● **WHAT THE EXERCISE ASKS**
Give again, unaltered, the lines of the listing below that run from the line having "ATOM 75 N N" through the line having "ATOM 83 N N".

● **RECORD SET**

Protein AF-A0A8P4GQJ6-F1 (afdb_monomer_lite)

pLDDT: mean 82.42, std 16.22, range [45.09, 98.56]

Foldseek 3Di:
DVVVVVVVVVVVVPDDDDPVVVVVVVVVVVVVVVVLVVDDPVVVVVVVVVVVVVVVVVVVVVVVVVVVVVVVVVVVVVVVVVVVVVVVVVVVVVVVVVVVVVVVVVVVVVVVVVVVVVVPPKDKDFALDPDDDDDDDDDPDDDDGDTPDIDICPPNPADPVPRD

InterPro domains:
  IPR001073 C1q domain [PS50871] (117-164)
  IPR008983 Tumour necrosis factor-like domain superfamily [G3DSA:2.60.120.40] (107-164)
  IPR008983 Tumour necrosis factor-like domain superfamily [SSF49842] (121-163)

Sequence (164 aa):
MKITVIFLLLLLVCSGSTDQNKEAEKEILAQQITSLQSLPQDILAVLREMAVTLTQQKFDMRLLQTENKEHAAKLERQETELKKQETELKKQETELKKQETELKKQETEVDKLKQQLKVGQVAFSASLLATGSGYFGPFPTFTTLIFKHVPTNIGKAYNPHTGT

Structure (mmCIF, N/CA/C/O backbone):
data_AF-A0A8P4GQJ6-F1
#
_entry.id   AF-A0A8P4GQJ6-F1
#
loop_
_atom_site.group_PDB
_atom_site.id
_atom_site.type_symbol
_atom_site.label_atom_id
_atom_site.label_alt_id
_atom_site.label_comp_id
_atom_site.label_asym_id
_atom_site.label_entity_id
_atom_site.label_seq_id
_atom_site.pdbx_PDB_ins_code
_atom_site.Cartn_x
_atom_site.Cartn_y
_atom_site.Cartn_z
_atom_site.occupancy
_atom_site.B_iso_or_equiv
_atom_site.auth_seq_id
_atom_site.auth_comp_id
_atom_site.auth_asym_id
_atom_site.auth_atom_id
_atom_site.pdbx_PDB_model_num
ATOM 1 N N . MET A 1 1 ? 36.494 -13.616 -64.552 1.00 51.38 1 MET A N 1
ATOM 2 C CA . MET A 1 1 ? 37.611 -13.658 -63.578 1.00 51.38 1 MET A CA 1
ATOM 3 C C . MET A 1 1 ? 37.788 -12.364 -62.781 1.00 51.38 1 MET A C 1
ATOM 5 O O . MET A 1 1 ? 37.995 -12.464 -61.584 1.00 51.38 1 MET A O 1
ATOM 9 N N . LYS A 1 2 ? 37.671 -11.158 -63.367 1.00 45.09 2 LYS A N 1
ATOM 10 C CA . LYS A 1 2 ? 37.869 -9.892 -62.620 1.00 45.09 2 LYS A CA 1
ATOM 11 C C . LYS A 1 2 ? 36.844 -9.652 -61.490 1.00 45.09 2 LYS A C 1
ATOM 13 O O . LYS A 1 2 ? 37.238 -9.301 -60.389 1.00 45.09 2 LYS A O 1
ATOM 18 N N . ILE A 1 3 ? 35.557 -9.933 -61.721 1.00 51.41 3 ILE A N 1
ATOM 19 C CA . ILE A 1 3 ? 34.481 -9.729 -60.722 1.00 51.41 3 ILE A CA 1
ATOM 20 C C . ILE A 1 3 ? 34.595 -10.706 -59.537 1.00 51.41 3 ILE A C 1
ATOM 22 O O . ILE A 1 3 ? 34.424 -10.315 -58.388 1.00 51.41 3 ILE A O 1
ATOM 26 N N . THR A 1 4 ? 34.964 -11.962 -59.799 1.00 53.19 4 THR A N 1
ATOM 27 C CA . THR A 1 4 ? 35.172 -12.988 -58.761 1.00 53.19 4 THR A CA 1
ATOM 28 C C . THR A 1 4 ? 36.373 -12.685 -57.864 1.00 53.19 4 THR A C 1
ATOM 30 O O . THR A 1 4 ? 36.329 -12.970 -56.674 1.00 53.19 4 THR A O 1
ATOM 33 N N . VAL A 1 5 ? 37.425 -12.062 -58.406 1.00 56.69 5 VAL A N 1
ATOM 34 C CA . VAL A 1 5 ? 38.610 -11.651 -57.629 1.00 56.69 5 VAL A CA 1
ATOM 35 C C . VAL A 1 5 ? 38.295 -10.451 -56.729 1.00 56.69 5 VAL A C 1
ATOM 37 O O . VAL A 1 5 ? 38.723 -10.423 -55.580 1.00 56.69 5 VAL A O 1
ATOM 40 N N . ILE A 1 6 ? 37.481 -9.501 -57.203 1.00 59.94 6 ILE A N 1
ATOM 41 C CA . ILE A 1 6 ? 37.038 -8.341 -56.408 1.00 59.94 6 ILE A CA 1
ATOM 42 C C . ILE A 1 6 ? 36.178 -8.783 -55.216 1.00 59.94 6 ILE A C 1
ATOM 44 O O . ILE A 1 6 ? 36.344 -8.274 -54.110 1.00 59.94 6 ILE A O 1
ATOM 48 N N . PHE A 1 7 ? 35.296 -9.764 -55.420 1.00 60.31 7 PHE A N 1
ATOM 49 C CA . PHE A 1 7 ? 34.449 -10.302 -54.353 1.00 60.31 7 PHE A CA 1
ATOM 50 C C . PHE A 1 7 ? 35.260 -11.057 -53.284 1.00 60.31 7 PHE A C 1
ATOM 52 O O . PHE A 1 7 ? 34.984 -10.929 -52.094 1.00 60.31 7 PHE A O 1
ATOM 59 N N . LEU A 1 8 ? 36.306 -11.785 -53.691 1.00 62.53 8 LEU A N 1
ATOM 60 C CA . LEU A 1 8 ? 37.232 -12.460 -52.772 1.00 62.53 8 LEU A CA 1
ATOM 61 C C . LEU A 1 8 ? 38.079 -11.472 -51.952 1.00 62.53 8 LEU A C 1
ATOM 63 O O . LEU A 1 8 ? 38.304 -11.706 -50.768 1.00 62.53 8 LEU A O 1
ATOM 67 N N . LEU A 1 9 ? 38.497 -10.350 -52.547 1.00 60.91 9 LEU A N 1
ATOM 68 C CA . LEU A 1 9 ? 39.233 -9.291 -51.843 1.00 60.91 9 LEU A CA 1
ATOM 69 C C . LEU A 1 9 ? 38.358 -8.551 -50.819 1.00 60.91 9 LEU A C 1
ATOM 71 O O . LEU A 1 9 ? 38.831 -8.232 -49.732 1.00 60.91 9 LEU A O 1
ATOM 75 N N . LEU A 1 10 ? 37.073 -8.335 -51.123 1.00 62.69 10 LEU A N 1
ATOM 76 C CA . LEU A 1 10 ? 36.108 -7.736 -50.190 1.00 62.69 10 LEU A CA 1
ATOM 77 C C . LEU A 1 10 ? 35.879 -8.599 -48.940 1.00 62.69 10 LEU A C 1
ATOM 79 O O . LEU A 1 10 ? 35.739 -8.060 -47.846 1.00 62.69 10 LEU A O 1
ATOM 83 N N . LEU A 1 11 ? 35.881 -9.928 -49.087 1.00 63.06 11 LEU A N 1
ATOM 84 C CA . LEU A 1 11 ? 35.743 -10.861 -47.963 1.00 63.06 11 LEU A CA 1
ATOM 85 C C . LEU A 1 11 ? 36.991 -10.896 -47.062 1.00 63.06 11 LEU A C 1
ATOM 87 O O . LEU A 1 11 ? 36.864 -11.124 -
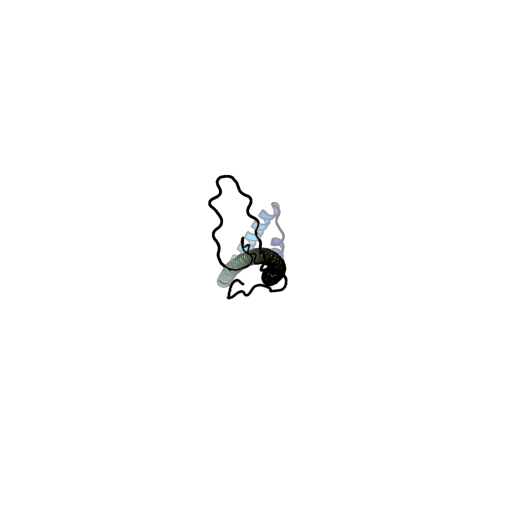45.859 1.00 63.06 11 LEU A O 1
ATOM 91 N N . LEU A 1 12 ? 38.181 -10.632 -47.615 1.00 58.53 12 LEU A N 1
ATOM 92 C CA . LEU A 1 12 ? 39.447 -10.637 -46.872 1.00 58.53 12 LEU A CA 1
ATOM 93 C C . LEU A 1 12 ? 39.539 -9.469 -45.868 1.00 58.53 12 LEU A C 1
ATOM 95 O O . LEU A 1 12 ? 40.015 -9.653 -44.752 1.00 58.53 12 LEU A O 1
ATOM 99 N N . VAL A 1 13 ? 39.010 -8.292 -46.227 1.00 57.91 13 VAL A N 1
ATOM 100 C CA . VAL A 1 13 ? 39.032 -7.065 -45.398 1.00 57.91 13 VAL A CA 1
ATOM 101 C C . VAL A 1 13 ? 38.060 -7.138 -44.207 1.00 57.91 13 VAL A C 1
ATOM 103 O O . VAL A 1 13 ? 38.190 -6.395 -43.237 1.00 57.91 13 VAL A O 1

...

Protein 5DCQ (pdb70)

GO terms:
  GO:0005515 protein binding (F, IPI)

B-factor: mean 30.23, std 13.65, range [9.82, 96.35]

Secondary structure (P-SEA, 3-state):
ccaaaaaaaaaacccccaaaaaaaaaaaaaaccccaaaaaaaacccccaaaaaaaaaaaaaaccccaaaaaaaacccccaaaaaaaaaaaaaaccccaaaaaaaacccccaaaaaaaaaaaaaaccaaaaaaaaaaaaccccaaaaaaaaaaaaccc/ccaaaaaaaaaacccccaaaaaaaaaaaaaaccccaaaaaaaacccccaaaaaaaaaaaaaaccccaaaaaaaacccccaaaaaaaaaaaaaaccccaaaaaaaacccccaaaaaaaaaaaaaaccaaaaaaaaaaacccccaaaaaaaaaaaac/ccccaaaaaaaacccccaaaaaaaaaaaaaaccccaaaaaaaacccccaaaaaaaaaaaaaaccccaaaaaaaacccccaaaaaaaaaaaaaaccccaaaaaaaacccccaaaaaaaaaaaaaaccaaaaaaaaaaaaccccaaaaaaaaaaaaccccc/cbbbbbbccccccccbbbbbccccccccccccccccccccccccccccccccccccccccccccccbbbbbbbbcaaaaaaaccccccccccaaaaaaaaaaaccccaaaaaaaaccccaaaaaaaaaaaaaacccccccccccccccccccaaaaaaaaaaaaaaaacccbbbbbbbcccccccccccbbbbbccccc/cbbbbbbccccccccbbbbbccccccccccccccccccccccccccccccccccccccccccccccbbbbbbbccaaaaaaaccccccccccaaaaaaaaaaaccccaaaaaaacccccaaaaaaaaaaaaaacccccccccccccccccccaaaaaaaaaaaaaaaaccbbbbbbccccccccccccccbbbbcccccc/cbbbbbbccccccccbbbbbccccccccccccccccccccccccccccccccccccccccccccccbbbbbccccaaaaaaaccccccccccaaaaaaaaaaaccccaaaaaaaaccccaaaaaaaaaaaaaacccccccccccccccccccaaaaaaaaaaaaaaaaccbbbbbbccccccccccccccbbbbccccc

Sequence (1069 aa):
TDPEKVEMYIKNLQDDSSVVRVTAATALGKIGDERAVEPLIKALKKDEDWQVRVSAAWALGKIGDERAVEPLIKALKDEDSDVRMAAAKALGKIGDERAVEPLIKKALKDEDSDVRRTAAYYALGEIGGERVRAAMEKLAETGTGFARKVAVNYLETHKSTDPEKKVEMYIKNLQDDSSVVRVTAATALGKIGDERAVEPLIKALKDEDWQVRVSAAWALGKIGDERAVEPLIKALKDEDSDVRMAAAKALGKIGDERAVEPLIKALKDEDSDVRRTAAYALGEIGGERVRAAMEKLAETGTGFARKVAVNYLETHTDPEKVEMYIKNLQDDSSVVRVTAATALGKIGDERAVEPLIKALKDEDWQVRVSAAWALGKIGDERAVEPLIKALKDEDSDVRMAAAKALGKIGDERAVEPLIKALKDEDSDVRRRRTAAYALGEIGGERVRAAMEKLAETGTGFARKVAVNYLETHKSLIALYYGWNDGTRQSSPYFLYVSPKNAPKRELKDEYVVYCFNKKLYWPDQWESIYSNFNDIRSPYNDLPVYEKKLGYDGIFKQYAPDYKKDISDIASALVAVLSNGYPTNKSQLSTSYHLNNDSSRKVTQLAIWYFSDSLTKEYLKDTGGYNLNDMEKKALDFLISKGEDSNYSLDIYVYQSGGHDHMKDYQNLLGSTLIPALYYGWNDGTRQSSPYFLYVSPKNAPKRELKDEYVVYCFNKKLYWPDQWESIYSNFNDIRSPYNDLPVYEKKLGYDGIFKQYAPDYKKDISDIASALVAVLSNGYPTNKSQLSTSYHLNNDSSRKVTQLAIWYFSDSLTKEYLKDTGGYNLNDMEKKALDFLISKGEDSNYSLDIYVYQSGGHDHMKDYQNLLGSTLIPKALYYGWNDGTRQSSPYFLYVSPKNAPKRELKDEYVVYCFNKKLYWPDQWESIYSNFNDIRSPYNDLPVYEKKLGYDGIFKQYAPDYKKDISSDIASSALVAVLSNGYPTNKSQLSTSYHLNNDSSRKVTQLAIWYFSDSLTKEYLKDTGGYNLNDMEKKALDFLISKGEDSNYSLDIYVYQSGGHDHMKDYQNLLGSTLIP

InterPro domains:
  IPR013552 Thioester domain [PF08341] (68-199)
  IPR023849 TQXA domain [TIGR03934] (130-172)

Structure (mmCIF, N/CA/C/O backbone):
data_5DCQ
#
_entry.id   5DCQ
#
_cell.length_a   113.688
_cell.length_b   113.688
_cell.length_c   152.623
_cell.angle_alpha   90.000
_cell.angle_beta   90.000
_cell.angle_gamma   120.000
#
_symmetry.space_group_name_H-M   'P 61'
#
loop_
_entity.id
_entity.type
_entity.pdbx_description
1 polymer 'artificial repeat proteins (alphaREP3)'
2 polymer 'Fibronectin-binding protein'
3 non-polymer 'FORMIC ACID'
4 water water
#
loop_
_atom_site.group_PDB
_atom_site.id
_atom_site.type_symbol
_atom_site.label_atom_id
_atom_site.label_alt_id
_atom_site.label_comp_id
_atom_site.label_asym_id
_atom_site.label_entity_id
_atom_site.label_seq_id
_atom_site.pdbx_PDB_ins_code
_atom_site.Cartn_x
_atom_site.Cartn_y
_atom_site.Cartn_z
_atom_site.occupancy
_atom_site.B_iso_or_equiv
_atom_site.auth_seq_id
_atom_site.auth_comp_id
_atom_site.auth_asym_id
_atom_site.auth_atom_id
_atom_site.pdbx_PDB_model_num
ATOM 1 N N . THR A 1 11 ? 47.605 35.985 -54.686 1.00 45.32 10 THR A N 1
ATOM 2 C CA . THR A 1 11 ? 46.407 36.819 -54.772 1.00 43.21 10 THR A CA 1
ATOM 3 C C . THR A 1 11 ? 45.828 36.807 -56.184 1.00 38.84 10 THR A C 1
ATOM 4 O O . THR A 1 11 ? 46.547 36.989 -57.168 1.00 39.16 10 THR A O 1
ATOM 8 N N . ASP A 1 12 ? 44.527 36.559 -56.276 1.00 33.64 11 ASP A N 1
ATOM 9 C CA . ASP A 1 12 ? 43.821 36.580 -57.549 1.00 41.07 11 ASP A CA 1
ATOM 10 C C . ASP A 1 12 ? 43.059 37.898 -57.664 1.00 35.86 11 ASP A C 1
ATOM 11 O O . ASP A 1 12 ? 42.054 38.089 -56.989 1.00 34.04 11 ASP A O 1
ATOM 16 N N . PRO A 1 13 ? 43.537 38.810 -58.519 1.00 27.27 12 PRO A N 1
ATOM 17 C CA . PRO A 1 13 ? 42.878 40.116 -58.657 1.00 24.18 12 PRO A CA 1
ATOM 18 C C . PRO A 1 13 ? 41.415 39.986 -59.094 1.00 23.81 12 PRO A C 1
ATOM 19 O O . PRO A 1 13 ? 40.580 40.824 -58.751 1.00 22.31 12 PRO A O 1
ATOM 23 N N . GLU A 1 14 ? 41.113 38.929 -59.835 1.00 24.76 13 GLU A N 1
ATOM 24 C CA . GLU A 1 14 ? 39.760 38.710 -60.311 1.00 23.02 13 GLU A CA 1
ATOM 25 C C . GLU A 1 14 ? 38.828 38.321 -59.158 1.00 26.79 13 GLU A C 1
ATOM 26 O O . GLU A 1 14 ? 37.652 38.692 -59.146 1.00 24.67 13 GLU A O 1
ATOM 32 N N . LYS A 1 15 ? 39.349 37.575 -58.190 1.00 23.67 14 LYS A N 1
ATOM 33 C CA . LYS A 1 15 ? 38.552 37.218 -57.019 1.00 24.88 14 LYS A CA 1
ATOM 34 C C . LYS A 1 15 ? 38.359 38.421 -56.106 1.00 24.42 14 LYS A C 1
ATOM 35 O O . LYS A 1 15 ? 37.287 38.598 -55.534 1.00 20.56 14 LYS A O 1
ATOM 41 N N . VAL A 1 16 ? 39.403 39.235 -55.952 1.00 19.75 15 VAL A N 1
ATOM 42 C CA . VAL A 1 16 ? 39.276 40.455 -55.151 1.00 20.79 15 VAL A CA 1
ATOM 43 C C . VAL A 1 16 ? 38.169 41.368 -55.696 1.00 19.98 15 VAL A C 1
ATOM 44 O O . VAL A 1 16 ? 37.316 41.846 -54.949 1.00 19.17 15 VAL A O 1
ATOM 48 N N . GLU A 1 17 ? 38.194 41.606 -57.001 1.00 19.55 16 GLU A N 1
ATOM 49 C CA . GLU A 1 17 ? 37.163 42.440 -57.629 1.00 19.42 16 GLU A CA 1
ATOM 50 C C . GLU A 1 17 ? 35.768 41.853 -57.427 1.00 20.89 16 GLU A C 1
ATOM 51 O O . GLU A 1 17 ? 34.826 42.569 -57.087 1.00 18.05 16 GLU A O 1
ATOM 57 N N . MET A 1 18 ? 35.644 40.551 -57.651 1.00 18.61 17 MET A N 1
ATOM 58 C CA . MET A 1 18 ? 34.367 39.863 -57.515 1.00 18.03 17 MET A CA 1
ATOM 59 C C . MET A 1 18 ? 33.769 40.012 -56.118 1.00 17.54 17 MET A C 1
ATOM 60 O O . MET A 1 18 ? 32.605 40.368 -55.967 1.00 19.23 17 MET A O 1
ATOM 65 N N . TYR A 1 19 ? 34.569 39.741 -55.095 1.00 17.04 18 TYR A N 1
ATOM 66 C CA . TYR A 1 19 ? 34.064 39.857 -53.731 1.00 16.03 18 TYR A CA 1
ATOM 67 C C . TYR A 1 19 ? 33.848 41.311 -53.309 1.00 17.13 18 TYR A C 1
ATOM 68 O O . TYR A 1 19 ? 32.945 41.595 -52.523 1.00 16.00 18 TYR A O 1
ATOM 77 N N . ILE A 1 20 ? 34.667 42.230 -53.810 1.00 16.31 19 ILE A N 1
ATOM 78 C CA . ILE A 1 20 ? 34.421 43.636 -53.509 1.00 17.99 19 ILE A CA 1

● **THE COMPLETED TASK**
ATOM 75 N N . LEU A 1 10 ? 37.073 -8.335 -51.123 1.00 62.69 10 LEU A N 1
ATOM 76 C CA . LEU A 1 10 ? 36.108 -7.736 -50.190 1.00 62.69 10 LEU A CA 1
ATOM 77 C C . LEU A 1 10 ? 35.879 -8.599 -48.940 1.00 62.69 10 LEU A C 1
ATOM 79 O O . LEU A 1 10 ? 35.739 -8.060 -47.846 1.00 62.69 10 LEU A O 1
ATOM 83 N N . LEU A 1 11 ? 35.881 -9.928 -49.087 1.00 63.06 11 LEU A N 1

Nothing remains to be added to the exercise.